- [Problem details] What is needed here is an exact repetition of the records below, beginning at the line that has "ATOM 102 C CA" and stopping after the line that has "ATOM 106 C CA".

-- Dataset extract follows --

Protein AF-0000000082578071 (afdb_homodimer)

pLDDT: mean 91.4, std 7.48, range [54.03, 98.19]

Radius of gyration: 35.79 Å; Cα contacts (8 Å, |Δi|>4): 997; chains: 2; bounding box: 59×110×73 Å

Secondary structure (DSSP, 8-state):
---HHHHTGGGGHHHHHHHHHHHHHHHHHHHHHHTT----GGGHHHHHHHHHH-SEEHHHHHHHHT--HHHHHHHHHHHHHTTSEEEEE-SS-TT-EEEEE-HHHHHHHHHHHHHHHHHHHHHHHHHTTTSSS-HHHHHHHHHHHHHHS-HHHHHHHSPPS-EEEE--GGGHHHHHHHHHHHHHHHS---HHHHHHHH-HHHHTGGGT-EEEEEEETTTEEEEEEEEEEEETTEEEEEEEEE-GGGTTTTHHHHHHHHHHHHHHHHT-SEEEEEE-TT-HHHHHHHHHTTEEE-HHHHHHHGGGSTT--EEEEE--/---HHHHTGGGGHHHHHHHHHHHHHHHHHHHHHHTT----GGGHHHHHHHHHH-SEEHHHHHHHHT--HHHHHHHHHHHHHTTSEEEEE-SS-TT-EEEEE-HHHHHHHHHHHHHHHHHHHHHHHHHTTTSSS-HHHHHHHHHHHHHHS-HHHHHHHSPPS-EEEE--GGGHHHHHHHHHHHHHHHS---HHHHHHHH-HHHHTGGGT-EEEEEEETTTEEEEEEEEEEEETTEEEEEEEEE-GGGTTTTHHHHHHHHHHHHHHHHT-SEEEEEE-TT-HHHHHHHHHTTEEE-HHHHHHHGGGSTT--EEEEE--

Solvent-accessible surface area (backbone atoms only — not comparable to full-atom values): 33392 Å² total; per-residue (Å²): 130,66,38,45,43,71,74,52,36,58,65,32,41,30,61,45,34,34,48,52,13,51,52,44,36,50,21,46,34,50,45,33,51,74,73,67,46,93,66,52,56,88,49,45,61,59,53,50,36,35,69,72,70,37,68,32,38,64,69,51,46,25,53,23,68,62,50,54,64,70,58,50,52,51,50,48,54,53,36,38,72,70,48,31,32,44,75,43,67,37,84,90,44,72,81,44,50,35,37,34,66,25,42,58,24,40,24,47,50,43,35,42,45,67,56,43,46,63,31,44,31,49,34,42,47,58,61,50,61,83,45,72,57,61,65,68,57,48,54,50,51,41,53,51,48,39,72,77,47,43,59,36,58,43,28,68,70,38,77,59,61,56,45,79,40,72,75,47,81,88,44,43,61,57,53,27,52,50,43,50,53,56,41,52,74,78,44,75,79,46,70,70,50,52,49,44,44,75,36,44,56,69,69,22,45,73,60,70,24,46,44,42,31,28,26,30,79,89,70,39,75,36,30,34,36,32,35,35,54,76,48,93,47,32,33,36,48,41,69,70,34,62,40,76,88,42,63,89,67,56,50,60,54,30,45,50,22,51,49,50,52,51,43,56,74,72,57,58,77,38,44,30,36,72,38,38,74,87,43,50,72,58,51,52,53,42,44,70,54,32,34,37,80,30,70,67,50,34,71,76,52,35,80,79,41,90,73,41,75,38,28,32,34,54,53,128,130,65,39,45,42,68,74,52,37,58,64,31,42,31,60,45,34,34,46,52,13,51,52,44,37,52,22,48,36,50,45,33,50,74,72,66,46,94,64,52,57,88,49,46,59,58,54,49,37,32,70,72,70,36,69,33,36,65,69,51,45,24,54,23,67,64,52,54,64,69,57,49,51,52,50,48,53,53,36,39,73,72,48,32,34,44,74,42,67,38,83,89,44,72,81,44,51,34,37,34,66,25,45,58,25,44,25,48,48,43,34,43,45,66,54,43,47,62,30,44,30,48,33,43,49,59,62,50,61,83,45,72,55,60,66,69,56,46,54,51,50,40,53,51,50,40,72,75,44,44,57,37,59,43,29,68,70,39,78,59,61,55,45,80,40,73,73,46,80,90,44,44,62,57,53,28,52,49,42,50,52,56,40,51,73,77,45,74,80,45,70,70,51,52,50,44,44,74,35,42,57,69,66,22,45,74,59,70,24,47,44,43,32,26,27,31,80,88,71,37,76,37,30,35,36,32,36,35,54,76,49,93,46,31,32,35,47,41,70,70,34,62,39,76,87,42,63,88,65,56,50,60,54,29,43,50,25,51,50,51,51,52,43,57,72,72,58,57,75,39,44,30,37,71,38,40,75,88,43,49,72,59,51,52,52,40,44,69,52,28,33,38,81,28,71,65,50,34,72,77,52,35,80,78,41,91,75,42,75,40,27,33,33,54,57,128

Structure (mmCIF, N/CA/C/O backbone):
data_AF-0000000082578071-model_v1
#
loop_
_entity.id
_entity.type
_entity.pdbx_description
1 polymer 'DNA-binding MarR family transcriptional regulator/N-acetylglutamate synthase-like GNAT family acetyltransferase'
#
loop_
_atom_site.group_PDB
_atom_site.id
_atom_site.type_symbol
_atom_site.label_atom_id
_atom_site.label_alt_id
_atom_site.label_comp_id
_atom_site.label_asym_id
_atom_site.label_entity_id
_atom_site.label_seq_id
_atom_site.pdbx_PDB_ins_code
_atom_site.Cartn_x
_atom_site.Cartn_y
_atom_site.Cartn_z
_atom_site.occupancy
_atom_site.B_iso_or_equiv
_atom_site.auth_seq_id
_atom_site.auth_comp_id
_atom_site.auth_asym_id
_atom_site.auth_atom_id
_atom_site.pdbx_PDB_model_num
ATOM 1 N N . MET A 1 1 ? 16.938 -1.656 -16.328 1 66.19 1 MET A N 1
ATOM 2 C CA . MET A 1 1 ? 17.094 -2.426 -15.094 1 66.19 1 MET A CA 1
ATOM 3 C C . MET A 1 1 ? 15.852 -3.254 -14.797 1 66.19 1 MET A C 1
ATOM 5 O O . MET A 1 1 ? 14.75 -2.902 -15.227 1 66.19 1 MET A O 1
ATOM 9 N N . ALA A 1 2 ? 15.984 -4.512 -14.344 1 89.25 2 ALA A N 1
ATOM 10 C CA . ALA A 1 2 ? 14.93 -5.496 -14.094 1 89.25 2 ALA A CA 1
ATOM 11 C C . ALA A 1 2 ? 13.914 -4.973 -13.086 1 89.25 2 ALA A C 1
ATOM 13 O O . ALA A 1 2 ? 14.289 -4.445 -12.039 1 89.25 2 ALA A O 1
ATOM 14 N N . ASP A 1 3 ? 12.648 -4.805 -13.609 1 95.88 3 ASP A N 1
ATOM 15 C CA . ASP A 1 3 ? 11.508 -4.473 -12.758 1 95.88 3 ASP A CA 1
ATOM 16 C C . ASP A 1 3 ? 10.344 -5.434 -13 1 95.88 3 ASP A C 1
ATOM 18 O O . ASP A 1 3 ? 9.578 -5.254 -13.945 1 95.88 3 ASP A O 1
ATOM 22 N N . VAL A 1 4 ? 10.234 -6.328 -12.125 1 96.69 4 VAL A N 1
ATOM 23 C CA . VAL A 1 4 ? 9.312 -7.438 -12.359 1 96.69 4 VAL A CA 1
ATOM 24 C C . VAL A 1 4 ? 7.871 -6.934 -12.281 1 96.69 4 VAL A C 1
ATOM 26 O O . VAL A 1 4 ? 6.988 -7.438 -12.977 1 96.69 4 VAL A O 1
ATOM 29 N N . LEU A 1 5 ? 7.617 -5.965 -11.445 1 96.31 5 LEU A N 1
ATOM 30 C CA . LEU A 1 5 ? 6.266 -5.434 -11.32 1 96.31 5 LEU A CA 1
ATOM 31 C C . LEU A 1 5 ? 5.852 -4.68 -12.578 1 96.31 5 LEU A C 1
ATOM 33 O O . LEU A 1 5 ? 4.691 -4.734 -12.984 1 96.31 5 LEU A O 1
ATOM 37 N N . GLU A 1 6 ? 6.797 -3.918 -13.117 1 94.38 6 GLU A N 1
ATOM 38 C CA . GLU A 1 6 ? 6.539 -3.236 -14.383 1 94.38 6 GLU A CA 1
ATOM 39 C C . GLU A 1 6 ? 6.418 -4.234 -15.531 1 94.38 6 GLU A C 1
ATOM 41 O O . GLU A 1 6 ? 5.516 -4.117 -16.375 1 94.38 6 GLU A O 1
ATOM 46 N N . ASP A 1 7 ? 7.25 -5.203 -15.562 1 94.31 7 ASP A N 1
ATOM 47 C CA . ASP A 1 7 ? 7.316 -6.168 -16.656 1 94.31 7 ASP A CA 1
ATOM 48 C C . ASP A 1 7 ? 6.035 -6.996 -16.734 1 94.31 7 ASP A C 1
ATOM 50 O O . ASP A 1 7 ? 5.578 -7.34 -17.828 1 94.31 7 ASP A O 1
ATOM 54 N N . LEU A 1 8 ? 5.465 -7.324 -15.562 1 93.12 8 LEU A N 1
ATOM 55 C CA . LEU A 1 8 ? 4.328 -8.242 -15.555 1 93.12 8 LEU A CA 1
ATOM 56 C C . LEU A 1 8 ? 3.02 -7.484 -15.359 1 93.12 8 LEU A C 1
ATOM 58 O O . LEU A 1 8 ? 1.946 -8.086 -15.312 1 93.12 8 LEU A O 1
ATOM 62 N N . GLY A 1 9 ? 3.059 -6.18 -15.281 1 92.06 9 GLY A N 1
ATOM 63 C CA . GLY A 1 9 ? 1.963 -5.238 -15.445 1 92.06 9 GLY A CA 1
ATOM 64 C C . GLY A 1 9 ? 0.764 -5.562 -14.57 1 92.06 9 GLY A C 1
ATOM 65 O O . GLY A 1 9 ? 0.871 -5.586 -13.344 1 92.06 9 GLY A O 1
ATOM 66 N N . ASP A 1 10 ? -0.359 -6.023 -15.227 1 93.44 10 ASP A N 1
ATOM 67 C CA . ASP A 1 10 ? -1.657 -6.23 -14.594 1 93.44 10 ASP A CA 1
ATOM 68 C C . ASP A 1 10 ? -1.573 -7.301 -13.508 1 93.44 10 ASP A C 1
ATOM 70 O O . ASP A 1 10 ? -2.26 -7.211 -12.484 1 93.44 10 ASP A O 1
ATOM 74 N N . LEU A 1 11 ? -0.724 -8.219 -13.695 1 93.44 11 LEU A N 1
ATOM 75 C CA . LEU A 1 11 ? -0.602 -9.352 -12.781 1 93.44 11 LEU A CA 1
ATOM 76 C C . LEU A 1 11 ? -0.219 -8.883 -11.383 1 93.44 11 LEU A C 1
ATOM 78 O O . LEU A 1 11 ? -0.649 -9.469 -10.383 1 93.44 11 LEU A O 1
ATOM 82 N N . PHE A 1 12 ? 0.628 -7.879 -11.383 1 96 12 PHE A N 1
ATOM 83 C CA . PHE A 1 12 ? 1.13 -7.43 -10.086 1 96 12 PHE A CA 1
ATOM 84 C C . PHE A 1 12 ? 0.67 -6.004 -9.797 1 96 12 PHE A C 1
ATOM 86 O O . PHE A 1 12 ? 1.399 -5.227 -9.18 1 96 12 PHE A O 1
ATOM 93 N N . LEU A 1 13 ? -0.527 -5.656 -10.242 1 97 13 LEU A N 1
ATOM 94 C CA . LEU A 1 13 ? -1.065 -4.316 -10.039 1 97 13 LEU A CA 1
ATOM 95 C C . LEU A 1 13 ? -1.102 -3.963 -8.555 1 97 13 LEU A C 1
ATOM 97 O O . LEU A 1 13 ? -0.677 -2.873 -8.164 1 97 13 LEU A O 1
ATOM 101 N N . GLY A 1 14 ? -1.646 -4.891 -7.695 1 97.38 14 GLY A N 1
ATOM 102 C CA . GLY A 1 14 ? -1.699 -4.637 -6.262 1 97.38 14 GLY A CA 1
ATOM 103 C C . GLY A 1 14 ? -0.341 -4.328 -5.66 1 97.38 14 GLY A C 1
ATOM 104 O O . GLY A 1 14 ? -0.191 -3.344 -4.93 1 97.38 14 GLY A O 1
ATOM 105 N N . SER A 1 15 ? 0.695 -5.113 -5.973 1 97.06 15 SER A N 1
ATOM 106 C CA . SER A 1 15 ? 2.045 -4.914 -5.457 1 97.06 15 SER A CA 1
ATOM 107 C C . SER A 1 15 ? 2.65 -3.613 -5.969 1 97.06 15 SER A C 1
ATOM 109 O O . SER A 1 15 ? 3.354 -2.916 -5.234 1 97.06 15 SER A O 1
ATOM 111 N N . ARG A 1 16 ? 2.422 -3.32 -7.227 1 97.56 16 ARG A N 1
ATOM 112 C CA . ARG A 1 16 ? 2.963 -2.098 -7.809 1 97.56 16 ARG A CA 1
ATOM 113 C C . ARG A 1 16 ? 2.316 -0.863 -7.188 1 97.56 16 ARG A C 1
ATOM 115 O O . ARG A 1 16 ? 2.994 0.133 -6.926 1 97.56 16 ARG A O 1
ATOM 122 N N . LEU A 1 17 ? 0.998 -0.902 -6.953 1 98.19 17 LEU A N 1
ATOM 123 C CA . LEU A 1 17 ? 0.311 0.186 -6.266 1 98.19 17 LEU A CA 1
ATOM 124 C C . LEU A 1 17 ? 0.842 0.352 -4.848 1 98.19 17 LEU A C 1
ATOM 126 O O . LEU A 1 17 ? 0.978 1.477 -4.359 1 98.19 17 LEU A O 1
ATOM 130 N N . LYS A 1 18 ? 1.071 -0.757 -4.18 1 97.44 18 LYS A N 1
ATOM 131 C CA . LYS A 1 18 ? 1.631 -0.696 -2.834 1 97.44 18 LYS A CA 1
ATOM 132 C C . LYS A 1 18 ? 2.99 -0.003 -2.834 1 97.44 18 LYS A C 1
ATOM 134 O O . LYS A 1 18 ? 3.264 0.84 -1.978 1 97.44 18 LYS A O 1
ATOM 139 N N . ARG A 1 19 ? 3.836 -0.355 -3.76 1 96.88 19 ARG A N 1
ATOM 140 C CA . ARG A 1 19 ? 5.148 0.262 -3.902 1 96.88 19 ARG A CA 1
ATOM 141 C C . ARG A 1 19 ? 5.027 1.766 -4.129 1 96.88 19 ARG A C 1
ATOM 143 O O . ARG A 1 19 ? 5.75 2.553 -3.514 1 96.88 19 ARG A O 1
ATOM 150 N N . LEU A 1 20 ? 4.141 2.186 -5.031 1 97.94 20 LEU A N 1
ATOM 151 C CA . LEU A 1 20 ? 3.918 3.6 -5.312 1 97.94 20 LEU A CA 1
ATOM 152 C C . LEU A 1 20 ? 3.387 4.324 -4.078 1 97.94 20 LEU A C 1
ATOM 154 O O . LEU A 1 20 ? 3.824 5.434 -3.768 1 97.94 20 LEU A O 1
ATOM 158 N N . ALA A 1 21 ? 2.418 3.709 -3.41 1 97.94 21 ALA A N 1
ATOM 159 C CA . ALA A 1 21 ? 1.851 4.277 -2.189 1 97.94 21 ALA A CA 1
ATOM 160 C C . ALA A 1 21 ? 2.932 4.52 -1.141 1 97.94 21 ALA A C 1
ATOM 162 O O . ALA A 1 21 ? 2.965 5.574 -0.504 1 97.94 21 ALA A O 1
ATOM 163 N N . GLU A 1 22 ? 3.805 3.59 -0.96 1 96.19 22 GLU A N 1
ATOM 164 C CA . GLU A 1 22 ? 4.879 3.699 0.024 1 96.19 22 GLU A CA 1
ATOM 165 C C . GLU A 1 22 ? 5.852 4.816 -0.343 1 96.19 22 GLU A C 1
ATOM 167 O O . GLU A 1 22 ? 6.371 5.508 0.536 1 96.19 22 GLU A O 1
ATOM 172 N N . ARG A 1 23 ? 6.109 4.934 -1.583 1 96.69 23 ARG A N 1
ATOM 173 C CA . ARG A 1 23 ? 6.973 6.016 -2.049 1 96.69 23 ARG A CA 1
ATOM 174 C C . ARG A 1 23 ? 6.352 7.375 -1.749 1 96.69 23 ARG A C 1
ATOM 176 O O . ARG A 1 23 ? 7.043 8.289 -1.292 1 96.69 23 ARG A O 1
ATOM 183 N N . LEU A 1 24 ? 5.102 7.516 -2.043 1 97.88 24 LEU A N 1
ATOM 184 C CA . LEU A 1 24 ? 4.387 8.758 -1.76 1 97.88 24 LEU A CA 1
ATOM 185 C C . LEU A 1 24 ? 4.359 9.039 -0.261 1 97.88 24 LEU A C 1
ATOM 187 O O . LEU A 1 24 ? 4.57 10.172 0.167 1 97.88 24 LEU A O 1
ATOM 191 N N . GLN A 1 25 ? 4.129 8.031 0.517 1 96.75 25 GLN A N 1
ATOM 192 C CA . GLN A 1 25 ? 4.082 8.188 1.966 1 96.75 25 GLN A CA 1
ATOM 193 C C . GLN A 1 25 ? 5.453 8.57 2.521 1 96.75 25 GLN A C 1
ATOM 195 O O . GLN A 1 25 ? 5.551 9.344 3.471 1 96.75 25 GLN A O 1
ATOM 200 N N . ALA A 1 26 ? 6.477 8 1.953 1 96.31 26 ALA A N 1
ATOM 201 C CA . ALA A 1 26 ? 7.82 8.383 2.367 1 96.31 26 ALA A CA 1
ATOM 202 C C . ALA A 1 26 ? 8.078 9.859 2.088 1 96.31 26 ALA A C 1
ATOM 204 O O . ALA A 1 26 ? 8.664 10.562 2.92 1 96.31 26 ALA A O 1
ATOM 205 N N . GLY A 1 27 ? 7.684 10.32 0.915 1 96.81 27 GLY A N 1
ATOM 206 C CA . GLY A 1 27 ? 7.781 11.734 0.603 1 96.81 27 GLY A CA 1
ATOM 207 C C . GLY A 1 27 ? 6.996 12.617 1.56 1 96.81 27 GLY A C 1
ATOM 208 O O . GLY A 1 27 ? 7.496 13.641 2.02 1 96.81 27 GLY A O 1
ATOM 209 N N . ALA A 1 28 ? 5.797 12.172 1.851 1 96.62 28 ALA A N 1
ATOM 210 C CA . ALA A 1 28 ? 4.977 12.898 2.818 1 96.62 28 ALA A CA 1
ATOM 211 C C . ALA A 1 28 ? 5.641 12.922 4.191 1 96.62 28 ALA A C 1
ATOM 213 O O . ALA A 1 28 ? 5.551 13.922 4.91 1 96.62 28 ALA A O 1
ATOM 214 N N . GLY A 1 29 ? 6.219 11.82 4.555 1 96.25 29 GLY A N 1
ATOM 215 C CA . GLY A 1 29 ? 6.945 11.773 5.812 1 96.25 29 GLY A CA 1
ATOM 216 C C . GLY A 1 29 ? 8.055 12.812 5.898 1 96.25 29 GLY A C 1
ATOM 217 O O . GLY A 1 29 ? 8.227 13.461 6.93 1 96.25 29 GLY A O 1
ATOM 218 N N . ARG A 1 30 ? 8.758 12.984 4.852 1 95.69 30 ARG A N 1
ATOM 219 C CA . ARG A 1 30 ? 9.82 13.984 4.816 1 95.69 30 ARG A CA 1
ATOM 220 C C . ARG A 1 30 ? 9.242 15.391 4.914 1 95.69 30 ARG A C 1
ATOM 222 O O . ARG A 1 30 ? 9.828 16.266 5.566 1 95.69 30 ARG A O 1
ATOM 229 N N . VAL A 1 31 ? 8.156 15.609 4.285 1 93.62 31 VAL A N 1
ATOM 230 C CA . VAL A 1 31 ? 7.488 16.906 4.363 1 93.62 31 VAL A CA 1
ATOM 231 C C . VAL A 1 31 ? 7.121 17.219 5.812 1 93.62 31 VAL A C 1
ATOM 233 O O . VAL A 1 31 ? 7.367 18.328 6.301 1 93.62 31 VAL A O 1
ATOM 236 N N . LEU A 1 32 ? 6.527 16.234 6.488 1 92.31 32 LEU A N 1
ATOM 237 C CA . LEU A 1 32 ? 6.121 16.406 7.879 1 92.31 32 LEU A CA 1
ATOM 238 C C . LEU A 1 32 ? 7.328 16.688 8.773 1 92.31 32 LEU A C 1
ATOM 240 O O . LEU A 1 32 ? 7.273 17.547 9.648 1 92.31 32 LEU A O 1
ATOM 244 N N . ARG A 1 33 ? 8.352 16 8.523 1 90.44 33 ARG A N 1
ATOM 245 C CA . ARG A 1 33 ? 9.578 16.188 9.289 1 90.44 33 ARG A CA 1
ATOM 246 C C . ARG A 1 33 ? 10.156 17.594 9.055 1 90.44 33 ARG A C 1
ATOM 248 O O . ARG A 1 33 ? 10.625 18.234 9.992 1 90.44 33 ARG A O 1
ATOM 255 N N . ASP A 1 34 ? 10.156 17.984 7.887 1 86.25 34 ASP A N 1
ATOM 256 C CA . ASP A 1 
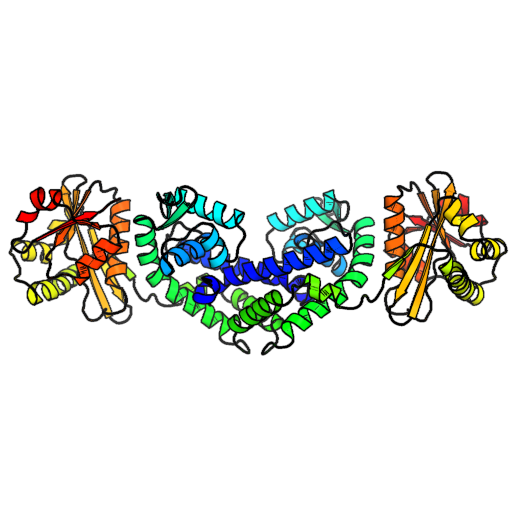34 ? 10.703 19.297 7.52 1 86.25 34 ASP A CA 1
ATOM 257 C C . ASP A 1 34 ? 9.992 20.422 8.266 1 86.25 34 ASP A C 1
ATOM 259 O O . ASP A 1 34 ? 10.602 21.438 8.586 1 86.25 34 ASP A O 1
ATOM 263 N N . VAL A 1 35 ? 8.734 20.188 8.539 1 80.31 35 VAL A N 1
ATOM 264 C CA . VAL A 1 35 ? 7.992 21.266 9.195 1 80.31 35 VAL A CA 1
ATOM 265 C C . VAL A 1 35 ? 7.918 21 10.695 1 80.31 35 VAL A C 1
ATOM 267 O O . VAL A 1 35 ? 7.199 21.703 11.414 1 80.31 35 VAL A O 1
ATOM 270 N N . GLY A 1 36 ? 8.5 19.906 11.133 1 82.44 36 GLY A N 1
ATOM 271 C CA . GLY A 1 36 ? 8.664 19.656 12.555 1 82.44 36 GLY A CA 1
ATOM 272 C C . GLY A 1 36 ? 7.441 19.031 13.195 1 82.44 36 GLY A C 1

-- Dataset extract concluded --

- [Task solution]
ATOM 102 C CA . GLY A 1 14 ? -1.699 -4.637 -6.262 1 97.38 14 GLY A CA 1
ATOM 103 C C . GLY A 1 14 ? -0.341 -4.328 -5.66 1 97.38 14 GLY A C 1
ATOM 104 O O . GLY A 1 14 ? -0.191 -3.344 -4.93 1 97.38 14 GLY A O 1
ATOM 105 N N . SER A 1 15 ? 0.695 -5.113 -5.973 1 97.06 15 SER A N 1
ATOM 106 C CA . SER A 1 15 ? 2.045 -4.914 -5.457 1 97.06 15 SER A CA 1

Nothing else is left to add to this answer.